Interoperability– IoT requires connecting heterogeneous objects amongst themselves and also with the Internet. The people have been connected anywhere, anytime, and now the next step is to interconnect heterogeneous applications and services that can be integrated with existing and new processes. Interoperability is extremely important and challenging in IoT which requires effective and efficient management of resources. The future networks of IoT will continue to be multi-services, multi-vendors and largely distributed, which will increase the risk of interoperability. The lack of such interoperability could lead to loss of some key information or unavailability of some services for the users, unless standards are set both between and within domains.

Quality of Service (QoS)– Quality of the service is the idea that error rates, transmission rates and other factors can be captured and improved. As IoT is inherently a complex shared system with integrated plethora of network components, applications and resources, there are many dynamic and heterogeneous constraints in terms of communication, computation and energy. IoT applications must have a robust and expressive set of abstractions to consider these multiple dimensions of QoS. In the network, the applications interact, and multi-dimensional QoS requires active compliance with both sides of communication and the network There must be a balance in the demands of different parties (resources, applications, intermediate network) in a highly dynamic, unpredictable and diverse network of IoT.

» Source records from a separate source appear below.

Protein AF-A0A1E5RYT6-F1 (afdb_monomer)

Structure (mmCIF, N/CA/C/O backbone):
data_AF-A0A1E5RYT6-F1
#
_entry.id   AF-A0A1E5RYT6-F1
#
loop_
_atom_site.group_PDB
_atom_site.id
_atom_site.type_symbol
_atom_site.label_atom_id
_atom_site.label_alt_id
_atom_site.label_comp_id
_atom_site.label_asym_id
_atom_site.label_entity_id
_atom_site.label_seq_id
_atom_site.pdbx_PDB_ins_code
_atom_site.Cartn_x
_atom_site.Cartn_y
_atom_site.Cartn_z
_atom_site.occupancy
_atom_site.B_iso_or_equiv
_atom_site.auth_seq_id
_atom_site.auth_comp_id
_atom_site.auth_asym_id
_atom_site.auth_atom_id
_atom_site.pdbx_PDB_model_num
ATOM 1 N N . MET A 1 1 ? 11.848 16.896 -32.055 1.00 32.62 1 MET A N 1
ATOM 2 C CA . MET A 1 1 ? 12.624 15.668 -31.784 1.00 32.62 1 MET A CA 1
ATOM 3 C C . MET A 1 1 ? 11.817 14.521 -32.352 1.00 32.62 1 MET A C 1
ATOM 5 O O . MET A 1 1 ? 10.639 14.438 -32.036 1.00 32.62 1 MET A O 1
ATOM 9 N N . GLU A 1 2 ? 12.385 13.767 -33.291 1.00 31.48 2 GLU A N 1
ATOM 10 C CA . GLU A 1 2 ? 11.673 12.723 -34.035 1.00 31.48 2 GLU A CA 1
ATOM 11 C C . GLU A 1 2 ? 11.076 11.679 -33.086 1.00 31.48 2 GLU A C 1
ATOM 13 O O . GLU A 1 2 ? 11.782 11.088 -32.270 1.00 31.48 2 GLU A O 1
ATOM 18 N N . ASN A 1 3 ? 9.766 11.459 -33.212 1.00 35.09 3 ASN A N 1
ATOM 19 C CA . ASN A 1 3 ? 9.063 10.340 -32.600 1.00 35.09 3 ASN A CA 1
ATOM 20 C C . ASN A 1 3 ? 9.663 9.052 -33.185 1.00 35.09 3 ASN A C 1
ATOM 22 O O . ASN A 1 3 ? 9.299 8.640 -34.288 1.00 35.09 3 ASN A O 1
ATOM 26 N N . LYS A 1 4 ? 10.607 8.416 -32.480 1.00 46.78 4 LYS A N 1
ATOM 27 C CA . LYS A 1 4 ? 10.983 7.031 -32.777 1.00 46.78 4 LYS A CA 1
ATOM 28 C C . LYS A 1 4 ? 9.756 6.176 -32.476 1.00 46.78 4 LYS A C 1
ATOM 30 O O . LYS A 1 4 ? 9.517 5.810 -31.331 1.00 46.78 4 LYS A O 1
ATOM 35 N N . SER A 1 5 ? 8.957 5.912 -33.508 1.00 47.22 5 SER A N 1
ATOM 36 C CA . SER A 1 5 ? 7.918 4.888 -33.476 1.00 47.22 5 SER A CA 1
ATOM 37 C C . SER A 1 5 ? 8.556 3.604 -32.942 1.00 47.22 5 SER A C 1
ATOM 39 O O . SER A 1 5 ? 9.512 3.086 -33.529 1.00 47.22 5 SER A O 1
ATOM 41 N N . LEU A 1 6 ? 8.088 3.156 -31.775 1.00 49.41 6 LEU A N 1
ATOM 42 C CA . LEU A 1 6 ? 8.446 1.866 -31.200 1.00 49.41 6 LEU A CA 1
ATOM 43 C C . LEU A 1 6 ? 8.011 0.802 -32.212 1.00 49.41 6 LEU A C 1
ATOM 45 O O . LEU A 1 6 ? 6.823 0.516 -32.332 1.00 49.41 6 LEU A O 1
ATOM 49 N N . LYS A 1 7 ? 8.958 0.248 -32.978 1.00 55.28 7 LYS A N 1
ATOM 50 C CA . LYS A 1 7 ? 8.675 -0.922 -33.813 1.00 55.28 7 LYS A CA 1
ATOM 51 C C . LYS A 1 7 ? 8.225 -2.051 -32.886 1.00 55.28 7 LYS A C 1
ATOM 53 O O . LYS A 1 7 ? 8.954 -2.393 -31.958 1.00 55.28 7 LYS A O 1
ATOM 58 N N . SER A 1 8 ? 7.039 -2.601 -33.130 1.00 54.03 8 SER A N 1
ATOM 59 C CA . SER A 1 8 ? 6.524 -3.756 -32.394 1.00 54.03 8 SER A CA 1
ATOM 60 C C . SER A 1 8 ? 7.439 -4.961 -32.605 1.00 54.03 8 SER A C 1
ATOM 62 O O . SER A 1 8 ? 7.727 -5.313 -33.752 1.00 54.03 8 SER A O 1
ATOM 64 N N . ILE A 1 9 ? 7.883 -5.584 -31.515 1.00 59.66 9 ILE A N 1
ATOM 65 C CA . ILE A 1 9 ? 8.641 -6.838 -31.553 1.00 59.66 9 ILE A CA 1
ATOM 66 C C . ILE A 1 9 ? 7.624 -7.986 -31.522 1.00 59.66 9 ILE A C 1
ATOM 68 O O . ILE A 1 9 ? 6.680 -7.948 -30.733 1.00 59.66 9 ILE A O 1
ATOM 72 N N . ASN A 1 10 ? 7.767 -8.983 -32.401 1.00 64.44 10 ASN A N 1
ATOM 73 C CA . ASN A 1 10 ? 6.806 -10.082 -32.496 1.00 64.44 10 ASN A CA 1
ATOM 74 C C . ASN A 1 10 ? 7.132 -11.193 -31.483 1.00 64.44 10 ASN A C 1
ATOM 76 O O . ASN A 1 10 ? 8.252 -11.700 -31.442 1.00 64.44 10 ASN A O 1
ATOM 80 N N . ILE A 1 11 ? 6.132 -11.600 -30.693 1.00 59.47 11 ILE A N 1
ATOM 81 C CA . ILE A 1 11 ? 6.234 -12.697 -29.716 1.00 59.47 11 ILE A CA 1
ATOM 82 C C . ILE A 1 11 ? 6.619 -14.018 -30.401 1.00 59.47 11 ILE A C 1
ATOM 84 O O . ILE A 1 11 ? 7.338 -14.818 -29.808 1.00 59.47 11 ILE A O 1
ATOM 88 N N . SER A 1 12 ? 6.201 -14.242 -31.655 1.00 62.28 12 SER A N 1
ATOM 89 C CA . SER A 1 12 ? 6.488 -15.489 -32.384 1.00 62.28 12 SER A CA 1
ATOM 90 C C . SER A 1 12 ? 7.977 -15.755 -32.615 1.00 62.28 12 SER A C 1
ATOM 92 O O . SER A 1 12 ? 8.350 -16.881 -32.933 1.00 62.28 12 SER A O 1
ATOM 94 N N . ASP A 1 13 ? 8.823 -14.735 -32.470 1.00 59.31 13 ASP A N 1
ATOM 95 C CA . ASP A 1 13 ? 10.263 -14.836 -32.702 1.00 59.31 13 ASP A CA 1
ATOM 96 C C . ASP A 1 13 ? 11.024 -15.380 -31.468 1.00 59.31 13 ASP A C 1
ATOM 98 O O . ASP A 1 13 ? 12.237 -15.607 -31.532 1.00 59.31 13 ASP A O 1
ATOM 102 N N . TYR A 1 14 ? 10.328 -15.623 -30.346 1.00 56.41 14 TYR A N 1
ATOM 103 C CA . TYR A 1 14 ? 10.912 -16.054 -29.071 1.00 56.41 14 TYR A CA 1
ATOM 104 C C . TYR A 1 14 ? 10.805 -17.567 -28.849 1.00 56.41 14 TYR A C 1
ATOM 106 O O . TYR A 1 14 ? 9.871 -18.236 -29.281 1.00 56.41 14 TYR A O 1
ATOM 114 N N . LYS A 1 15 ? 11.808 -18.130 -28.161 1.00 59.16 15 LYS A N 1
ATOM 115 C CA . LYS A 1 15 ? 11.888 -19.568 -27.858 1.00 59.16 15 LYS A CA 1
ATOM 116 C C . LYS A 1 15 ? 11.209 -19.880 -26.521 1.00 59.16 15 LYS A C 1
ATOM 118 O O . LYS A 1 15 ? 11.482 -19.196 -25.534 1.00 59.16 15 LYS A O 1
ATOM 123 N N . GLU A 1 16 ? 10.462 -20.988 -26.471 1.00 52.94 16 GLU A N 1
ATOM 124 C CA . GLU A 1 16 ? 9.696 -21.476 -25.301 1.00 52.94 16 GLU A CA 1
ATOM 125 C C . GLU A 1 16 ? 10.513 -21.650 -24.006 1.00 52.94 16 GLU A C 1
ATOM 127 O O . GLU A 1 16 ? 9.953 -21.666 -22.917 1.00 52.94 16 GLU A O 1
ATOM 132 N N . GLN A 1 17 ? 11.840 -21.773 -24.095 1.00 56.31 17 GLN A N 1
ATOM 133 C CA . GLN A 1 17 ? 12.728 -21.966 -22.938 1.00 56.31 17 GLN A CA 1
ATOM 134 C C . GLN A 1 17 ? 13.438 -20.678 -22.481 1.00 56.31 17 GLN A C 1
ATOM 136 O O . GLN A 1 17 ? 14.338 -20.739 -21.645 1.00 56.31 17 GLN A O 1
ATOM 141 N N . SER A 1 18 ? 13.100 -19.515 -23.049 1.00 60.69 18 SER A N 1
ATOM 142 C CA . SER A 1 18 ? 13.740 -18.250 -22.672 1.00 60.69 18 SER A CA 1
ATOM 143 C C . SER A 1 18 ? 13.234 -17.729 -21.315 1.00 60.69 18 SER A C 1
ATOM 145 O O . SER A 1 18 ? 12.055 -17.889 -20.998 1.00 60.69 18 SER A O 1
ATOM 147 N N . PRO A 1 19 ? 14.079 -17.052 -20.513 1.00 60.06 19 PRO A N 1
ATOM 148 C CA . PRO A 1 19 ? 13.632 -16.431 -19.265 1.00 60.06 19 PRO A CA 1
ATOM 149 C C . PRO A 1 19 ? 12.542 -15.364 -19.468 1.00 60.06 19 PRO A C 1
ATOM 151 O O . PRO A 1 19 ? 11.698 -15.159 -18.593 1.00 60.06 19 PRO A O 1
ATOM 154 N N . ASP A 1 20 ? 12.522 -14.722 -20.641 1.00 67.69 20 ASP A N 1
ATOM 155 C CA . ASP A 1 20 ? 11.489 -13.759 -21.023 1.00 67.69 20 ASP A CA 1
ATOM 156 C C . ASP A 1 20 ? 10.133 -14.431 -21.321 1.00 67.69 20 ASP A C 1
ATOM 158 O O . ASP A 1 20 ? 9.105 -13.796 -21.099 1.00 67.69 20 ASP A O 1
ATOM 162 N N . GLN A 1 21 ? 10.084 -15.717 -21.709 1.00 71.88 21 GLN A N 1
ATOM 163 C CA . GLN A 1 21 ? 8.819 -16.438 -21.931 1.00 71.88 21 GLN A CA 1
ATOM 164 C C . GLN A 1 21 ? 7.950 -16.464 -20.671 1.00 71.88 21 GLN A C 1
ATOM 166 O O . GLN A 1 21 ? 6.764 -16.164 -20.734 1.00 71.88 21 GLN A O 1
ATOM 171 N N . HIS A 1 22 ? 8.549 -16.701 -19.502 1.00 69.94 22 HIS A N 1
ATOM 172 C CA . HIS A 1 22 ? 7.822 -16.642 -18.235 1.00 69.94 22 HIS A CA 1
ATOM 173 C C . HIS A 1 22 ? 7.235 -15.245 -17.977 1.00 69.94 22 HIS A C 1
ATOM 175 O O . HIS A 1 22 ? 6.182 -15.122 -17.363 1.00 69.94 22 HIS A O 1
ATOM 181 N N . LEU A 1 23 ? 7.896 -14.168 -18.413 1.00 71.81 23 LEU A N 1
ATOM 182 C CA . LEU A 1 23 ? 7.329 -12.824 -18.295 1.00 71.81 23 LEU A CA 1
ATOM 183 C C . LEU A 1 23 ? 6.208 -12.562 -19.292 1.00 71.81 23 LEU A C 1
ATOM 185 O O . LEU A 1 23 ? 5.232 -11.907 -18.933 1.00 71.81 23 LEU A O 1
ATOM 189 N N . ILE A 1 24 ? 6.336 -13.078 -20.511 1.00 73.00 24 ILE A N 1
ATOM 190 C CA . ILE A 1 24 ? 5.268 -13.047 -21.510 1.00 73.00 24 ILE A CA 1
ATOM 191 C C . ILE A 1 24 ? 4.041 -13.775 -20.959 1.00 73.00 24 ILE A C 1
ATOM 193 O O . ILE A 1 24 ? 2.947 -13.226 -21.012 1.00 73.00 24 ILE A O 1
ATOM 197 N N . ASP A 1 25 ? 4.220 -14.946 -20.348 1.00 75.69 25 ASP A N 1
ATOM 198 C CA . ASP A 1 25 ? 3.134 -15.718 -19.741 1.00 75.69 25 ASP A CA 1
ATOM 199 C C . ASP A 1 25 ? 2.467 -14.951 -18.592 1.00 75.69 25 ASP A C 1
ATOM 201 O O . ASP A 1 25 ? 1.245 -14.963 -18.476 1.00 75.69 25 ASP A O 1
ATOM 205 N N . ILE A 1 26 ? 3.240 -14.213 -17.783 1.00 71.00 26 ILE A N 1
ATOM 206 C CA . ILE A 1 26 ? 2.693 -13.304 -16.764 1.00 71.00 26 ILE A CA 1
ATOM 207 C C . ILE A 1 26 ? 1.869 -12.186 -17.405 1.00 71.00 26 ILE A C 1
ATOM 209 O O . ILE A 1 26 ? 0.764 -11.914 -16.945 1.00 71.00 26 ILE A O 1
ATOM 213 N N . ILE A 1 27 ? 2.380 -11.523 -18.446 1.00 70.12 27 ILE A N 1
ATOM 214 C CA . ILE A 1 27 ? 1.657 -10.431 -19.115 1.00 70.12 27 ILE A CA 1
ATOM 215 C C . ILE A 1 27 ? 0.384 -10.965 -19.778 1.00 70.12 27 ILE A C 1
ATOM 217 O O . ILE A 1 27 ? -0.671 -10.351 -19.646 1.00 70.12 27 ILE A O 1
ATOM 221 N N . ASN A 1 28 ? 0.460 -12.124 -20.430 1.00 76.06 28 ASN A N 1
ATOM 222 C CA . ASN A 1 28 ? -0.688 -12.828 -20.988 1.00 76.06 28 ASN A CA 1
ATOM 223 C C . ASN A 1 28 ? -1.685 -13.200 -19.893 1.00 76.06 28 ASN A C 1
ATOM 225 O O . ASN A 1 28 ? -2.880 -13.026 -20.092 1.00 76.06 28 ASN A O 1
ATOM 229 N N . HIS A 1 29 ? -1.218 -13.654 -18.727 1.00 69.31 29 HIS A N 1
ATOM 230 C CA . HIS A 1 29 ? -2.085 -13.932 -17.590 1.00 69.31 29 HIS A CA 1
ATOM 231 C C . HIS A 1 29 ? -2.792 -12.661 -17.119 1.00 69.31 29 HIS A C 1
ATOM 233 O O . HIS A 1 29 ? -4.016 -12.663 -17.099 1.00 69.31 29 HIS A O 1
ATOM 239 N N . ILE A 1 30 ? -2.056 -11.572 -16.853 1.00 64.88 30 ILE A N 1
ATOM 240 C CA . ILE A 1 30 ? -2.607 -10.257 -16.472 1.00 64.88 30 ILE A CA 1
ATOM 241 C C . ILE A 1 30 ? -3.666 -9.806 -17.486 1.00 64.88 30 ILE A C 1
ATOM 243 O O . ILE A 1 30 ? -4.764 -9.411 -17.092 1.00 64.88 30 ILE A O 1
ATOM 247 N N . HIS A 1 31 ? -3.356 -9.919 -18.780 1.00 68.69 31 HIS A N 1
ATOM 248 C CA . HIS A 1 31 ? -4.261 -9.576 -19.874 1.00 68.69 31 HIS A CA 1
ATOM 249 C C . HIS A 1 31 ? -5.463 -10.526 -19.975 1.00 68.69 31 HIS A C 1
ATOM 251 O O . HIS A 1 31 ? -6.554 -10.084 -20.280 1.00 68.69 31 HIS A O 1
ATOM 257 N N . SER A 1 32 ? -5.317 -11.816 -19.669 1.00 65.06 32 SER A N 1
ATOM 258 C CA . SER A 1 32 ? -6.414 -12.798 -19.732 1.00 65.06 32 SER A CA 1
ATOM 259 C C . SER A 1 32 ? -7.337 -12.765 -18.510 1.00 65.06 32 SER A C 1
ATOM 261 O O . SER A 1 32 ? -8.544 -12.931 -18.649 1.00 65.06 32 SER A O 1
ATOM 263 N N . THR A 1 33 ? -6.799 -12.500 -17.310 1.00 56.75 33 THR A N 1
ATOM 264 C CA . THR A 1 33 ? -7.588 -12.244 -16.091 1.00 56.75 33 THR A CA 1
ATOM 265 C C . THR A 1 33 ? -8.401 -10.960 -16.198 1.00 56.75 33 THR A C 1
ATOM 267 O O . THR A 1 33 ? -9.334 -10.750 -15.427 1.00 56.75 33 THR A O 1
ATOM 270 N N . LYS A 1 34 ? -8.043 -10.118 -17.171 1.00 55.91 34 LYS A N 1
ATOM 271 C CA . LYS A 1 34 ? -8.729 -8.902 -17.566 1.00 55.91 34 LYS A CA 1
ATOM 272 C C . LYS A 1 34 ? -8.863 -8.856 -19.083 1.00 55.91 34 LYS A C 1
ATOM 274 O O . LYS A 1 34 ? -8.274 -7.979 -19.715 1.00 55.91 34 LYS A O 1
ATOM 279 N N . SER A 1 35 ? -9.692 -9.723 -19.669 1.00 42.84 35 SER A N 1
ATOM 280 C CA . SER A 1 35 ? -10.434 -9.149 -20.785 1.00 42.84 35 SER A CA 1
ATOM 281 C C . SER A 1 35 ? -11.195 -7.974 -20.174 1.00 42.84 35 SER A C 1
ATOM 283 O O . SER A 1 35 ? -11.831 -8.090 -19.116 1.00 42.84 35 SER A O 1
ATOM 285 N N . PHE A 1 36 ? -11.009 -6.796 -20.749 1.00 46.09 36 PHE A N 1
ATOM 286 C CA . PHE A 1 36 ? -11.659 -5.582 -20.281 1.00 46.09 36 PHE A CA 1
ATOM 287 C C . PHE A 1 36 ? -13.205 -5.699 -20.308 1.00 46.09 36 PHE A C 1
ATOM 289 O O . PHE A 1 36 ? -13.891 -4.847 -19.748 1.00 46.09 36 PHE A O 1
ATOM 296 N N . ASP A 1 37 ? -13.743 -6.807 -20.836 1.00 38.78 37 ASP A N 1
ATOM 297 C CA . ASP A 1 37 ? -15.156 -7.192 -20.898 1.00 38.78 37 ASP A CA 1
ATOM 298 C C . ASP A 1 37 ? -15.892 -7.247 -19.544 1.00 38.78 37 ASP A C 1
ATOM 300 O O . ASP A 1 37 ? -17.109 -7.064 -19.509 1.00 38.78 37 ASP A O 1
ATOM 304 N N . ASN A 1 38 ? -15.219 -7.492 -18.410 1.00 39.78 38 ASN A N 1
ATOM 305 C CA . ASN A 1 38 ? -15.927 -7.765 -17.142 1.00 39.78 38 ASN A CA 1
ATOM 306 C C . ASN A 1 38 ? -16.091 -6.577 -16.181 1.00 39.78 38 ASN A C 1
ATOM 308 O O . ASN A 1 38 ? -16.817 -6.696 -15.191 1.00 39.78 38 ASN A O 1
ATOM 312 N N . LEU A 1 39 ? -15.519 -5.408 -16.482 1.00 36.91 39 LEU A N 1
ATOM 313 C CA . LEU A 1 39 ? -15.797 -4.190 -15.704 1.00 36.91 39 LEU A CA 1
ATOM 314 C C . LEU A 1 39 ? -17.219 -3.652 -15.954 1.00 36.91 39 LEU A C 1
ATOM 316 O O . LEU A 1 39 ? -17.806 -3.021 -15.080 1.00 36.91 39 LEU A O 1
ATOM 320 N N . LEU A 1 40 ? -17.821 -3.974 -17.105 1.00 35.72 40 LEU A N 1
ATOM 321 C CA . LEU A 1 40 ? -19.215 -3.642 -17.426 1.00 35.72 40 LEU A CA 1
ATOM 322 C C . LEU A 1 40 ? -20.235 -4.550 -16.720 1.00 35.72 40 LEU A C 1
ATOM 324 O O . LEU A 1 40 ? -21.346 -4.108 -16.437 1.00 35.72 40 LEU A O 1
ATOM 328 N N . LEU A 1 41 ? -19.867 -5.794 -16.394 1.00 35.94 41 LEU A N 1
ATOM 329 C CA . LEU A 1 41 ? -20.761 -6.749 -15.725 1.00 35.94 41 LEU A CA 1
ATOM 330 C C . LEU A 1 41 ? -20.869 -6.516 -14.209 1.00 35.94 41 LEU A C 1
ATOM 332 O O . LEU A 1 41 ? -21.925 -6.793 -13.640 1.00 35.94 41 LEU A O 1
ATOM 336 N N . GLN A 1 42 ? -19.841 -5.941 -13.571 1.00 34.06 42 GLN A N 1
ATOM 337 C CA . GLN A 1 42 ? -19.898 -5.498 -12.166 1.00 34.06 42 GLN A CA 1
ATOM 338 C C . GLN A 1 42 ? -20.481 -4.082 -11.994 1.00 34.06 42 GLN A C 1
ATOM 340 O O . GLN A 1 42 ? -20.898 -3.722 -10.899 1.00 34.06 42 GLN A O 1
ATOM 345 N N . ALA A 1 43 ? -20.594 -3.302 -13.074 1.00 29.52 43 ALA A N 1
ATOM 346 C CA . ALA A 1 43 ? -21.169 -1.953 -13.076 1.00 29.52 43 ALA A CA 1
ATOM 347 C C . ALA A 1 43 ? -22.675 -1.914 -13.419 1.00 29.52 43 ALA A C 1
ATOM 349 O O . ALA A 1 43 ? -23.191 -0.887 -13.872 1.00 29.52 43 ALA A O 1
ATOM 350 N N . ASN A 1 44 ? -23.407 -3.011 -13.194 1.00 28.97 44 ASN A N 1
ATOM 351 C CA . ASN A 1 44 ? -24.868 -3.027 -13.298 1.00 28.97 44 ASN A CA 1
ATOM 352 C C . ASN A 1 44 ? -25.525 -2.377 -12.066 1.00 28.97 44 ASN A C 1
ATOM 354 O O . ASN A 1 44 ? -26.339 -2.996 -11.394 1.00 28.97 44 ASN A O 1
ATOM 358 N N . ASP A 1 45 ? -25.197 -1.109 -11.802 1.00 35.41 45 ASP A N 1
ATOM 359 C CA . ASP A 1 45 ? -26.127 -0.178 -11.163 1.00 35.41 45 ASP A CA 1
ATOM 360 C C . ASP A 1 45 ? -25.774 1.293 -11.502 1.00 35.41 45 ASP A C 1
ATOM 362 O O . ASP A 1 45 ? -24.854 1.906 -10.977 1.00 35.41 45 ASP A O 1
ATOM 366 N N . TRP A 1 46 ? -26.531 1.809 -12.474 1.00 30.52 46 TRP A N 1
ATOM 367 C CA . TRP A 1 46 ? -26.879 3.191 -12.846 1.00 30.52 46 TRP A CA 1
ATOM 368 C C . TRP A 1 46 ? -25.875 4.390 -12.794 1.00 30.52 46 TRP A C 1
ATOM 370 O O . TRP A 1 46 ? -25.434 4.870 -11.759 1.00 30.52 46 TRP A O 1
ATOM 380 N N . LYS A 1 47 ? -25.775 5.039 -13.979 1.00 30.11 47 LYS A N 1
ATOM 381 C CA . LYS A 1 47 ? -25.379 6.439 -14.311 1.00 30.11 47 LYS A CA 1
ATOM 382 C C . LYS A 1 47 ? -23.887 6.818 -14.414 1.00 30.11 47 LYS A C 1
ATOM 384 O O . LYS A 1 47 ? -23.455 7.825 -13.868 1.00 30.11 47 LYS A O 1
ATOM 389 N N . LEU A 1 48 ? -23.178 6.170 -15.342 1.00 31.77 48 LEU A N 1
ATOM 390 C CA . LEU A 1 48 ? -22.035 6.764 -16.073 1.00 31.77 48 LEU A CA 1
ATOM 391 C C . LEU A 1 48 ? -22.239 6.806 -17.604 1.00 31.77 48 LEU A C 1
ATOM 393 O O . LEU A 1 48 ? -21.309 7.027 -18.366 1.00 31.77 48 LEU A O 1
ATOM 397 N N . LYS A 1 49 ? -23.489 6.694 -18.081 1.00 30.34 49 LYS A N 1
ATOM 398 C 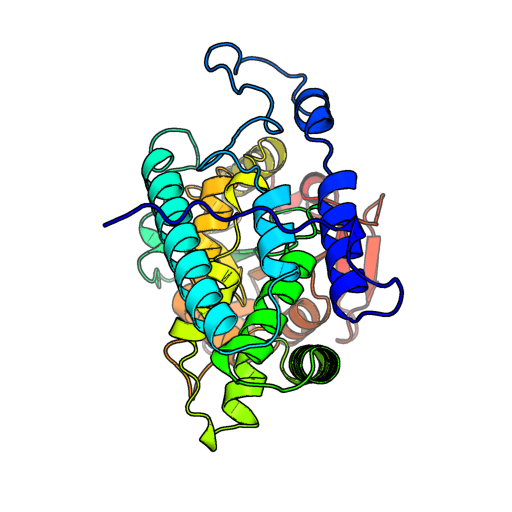CA . LYS A 1 49 ? -23.848 6.751 -19.518 1.00 30.34 49 LYS A CA 1
ATOM 399 C C . LYS A 1 49 ? -23.627 8.113 -20.214 1.00 30.34 49 LYS A C 1
ATOM 401 O O . LYS A 1 49 ? -24.063 8.267 -21.350 1.00 30.34 49 LYS A O 1
ATOM 406 N N . GLN A 1 50 ? -22.988 9.098 -19.576 1.00 31.38 50 GLN A N 1
ATOM 407 C CA . GLN A 1 50 ? -22.706 10.406 -20.195 1.00 31.38 50 GLN A CA 1
ATOM 408 C C . GLN A 1 50 ? -21.233 10.685 -20.505 1.00 31.38 50 GLN A C 1
ATOM 410 O O . GLN A 1 50 ? -20.954 11.666 -21.186 1.00 31.38 50 GLN A O 1
ATOM 415 N N . HIS A 1 51 ? -20.316 9.792 -20.135 1.00 32.09 51 HIS A N 1
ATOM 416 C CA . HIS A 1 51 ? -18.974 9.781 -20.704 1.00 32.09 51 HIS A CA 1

Deployment challenges –IoT encompasses a wide range of devices, wearables and embedded technologies. There are staggering possibilities with numerous algorithms and schemes that can possibly create a mesh of deployment complexities. This poses significant challenge to the application developers, as they have to cope with the exceptionally large number of supported devices and form factors, and extensive network compatibility issues in order to make front and backend more responsive. Developers also have to deal with the highly capable edge devices. Additionally, they have to capture, process and support business requirements from the data generated by all these devices.

Lack of Common Standards– Within the IoT space, the lack of open standards is manifested at the institutional level. As an example, Internet Engineering Task Force (IETF) involves multiple stakeholders and policy makers including engineers who help formulate framework for the development of Internet. However, there is no such establishment for IoT. Such standards are required for IoT growth, and first step towards open standards could be well-documented APIs.

Complexity-IoT technology will connect equipment and devices that have never been connected before, and hence, there must be ease in the design and development to have more connections. The technologies required to create intelligent systems can get extremely complex and broad, and to provide seamless experience, the solutions need to be customized to some extent.

Power Management– The things in IoT will have to be portable and self-sustaining to be more energy efficient, and hence adding power management to these equipment needs to be made easier. For future development of IoT, unconventional power sources must be tapped.

Devices in IoT have to handle several different tasks. The biggest question however still remains: Do we really need or want all these connected devices? Would we buy more devices because they connect? And discard the existing devices? Do people really need self-driving car, or a connected tennis racket to improve the game? Some people feel that IoT is much hyped at this stage by the companies who are designing services and equipment for it. Only future will tell how different devices connect, and if they hold the potential as promised. IoT comes with technological, business and societal challenges, and we need to ensure that this internet wave breaks smoothly on our beaches.